JAKARTA (Arrahmah.id) - Presiden Prabowo Subianto kembali menanggapi kasus dugaan keracunan makanan dalam program Makan Bergizi Gratis (MBG).
Ia menilai insiden seperti itu bisa terjadi di mana saja, namun tetap menegaskan pemerintah tidak akan menoleransi adanya kelalaian.
“Dari sekian juta ada kekurangan, ada yang mereka bilang keracunan. Ya namanya sakit perut biasa sebetulnya, makan di warung sering. Saya makan di rumah saja sering salah makan, kadang-kadang kurang cuci tangan,” ujar Prabowo saat meninjau program MBG di SMPN 4 Kota Bekasi, Jawa Barat, Senin (17/11/2025).
Meskipun menyebut salah makan bisa terjadi pada siapa pun, Prabowo menegaskan pemerintah tetap bertanggung jawab penuh.
Ia menyampaikan bahwa pengawasan dan prosedur penyiapan makanan akan diperketat untuk mencegah kejadian serupa.
“Tapi kita ambil alih tanggung jawab.
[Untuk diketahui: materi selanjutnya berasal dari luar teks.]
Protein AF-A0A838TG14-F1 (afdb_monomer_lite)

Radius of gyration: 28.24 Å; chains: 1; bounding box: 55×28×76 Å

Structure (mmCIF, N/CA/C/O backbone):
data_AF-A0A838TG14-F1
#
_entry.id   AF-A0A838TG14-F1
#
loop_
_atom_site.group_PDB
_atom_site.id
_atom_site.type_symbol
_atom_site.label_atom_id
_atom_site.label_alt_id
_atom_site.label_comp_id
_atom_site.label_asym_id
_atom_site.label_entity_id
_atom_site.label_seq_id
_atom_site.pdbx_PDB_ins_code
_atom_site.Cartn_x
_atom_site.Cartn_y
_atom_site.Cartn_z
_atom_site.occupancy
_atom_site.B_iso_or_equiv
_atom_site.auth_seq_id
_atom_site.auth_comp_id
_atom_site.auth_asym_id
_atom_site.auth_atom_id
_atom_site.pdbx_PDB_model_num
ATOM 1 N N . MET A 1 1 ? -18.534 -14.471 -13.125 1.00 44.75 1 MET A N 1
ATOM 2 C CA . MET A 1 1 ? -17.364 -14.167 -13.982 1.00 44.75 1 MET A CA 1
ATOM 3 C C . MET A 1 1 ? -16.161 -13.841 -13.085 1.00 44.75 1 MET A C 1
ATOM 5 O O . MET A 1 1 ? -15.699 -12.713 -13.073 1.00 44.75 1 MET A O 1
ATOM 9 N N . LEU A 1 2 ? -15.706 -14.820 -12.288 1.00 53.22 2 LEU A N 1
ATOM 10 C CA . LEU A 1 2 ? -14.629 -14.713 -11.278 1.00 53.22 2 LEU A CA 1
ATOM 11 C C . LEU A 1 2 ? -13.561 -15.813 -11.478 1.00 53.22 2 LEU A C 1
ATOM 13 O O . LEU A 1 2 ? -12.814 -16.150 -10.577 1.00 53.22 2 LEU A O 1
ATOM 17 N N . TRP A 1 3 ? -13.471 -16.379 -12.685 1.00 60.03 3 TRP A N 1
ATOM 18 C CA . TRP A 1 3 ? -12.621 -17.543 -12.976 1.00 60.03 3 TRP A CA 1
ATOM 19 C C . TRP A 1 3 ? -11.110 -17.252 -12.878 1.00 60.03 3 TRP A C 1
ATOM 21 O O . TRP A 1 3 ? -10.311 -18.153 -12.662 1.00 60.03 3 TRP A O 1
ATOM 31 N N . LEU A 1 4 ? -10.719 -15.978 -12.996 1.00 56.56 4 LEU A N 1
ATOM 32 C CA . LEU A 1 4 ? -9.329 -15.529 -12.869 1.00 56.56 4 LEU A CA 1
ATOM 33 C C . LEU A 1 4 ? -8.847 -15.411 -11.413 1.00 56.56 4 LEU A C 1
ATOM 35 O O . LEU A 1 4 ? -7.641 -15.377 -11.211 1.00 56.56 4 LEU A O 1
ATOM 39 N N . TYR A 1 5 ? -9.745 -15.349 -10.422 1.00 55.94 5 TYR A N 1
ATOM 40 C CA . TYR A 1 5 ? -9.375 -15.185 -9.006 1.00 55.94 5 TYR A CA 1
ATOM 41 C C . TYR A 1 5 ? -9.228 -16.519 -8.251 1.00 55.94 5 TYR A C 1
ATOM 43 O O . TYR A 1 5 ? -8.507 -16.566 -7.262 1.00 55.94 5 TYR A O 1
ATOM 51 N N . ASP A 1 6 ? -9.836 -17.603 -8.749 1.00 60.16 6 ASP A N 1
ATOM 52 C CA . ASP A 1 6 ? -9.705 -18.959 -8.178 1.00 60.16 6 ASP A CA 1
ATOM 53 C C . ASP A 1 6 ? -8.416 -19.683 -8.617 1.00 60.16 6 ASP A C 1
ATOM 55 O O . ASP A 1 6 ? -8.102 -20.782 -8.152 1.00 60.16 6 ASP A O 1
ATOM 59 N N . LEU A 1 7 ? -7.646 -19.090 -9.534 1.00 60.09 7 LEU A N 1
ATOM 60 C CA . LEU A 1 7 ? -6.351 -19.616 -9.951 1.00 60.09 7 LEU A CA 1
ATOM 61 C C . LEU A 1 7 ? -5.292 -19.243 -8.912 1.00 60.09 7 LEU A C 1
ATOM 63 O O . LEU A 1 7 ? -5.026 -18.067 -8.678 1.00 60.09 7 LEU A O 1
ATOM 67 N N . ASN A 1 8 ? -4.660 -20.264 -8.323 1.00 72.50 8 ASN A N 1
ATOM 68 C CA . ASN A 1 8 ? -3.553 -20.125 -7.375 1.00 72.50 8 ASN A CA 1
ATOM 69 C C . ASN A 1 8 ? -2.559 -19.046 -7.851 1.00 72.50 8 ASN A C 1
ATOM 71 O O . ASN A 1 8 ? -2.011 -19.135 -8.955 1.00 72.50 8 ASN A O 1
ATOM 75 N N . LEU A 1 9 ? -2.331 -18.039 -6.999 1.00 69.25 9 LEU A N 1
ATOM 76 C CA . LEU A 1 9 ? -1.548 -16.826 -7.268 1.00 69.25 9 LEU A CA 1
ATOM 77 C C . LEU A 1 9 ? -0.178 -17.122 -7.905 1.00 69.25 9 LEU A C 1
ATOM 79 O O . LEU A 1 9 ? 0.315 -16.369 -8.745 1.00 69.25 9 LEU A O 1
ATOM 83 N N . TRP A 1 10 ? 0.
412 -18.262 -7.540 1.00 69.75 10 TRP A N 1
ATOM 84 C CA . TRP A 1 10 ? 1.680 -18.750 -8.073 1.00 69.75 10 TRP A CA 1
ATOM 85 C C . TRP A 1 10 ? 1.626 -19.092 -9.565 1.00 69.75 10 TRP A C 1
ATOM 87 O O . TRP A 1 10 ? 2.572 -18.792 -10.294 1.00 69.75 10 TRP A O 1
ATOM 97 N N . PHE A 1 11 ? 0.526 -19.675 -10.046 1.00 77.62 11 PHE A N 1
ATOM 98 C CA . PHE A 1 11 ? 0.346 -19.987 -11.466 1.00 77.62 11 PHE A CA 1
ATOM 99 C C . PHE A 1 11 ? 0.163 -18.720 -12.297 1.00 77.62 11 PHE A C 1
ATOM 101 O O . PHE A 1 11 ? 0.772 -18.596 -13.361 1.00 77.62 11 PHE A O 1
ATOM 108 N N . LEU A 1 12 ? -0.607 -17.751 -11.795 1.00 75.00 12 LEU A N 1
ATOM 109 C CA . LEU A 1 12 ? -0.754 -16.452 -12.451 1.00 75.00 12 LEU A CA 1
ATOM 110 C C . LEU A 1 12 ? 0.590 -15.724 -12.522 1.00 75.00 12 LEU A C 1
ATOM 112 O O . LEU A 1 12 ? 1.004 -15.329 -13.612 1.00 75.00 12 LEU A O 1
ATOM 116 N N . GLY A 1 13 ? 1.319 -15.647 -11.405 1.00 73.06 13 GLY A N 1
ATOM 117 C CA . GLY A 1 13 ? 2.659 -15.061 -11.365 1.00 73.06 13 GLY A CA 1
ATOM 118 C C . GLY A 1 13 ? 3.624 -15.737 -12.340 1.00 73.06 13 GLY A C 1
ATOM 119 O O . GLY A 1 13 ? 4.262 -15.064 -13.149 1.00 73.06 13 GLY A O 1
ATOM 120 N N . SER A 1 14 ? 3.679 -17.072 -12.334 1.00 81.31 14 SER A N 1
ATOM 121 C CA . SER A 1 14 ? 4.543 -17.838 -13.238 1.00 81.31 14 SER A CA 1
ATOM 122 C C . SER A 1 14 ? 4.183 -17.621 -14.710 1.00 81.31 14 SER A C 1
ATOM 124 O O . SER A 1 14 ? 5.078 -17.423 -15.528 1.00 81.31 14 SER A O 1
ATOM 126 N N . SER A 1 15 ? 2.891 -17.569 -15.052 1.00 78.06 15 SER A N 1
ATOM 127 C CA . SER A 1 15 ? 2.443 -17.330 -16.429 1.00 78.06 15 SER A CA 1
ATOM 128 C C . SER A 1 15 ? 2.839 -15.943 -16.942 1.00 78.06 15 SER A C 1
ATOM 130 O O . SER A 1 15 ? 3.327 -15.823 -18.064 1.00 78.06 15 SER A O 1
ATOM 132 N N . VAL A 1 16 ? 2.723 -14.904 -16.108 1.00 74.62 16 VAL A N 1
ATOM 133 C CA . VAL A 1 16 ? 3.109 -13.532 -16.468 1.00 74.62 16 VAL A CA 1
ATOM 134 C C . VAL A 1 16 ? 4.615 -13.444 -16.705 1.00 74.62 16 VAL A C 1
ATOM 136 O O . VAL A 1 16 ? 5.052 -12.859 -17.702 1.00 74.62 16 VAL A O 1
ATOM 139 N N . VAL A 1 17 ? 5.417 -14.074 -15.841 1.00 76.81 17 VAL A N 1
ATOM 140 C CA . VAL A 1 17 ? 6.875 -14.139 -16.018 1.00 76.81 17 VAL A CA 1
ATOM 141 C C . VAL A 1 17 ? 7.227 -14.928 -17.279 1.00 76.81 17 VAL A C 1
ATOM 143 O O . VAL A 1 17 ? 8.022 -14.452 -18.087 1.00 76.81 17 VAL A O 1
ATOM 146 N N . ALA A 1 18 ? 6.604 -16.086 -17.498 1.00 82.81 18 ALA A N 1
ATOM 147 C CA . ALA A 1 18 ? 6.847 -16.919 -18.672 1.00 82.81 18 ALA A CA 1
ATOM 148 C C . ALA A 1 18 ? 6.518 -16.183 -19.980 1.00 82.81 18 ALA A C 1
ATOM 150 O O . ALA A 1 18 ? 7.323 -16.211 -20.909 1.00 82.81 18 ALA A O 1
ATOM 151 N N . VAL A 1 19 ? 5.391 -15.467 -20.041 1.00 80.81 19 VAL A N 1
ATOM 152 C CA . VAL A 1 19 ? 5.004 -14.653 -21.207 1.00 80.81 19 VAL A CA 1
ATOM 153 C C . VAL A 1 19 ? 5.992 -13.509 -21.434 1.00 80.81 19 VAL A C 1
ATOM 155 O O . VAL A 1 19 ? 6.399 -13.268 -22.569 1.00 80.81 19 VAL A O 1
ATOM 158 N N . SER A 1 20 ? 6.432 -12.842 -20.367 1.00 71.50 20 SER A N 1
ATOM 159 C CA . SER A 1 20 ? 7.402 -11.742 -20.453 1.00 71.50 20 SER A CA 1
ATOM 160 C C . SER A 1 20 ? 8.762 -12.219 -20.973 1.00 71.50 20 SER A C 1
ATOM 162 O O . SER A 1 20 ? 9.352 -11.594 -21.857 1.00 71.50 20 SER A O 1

Tidak boleh ada sedikit pun penyimpangan. Karena itu sekarang persiapan lebih ketat, pemantauan lebih keras. Semua prosedur yang perlu diambil harus diambil — alat pembersih ompreng, alat filtrasi air, dan sebagainya,” tegasnya.
Prabowo juga menanggapi kritik terhadap program MBG. Menurutnya, wajar jika terdapat pihak yang tidak sependapat, namun ia meyakini mayoritas masyarakat merasakan manfaatnya.
“Kalaupun ada beberapa orang yang tidak setuju, itu wajar. Tetapi secara garis besar, sebagian besar setuju dan merasakan manfaatnya,” kata Prabowo.
Ia menambahkan bahwa manfaat nutrisi dari program MBG akan berdampak langsung pada tumbuh kembang anak-anak.
“Tanya guru-guru, anak-anak itu merasa manfaat atau tidak dapat makanan di sekolah. Saya yakin mereka merasakan manfaatnya. Mereka akan makan protein, jadi lebih tinggi, ototnya lebih baik, tulangnya lebih kuat, sel otaknya lebih cerdas,” ujarnya.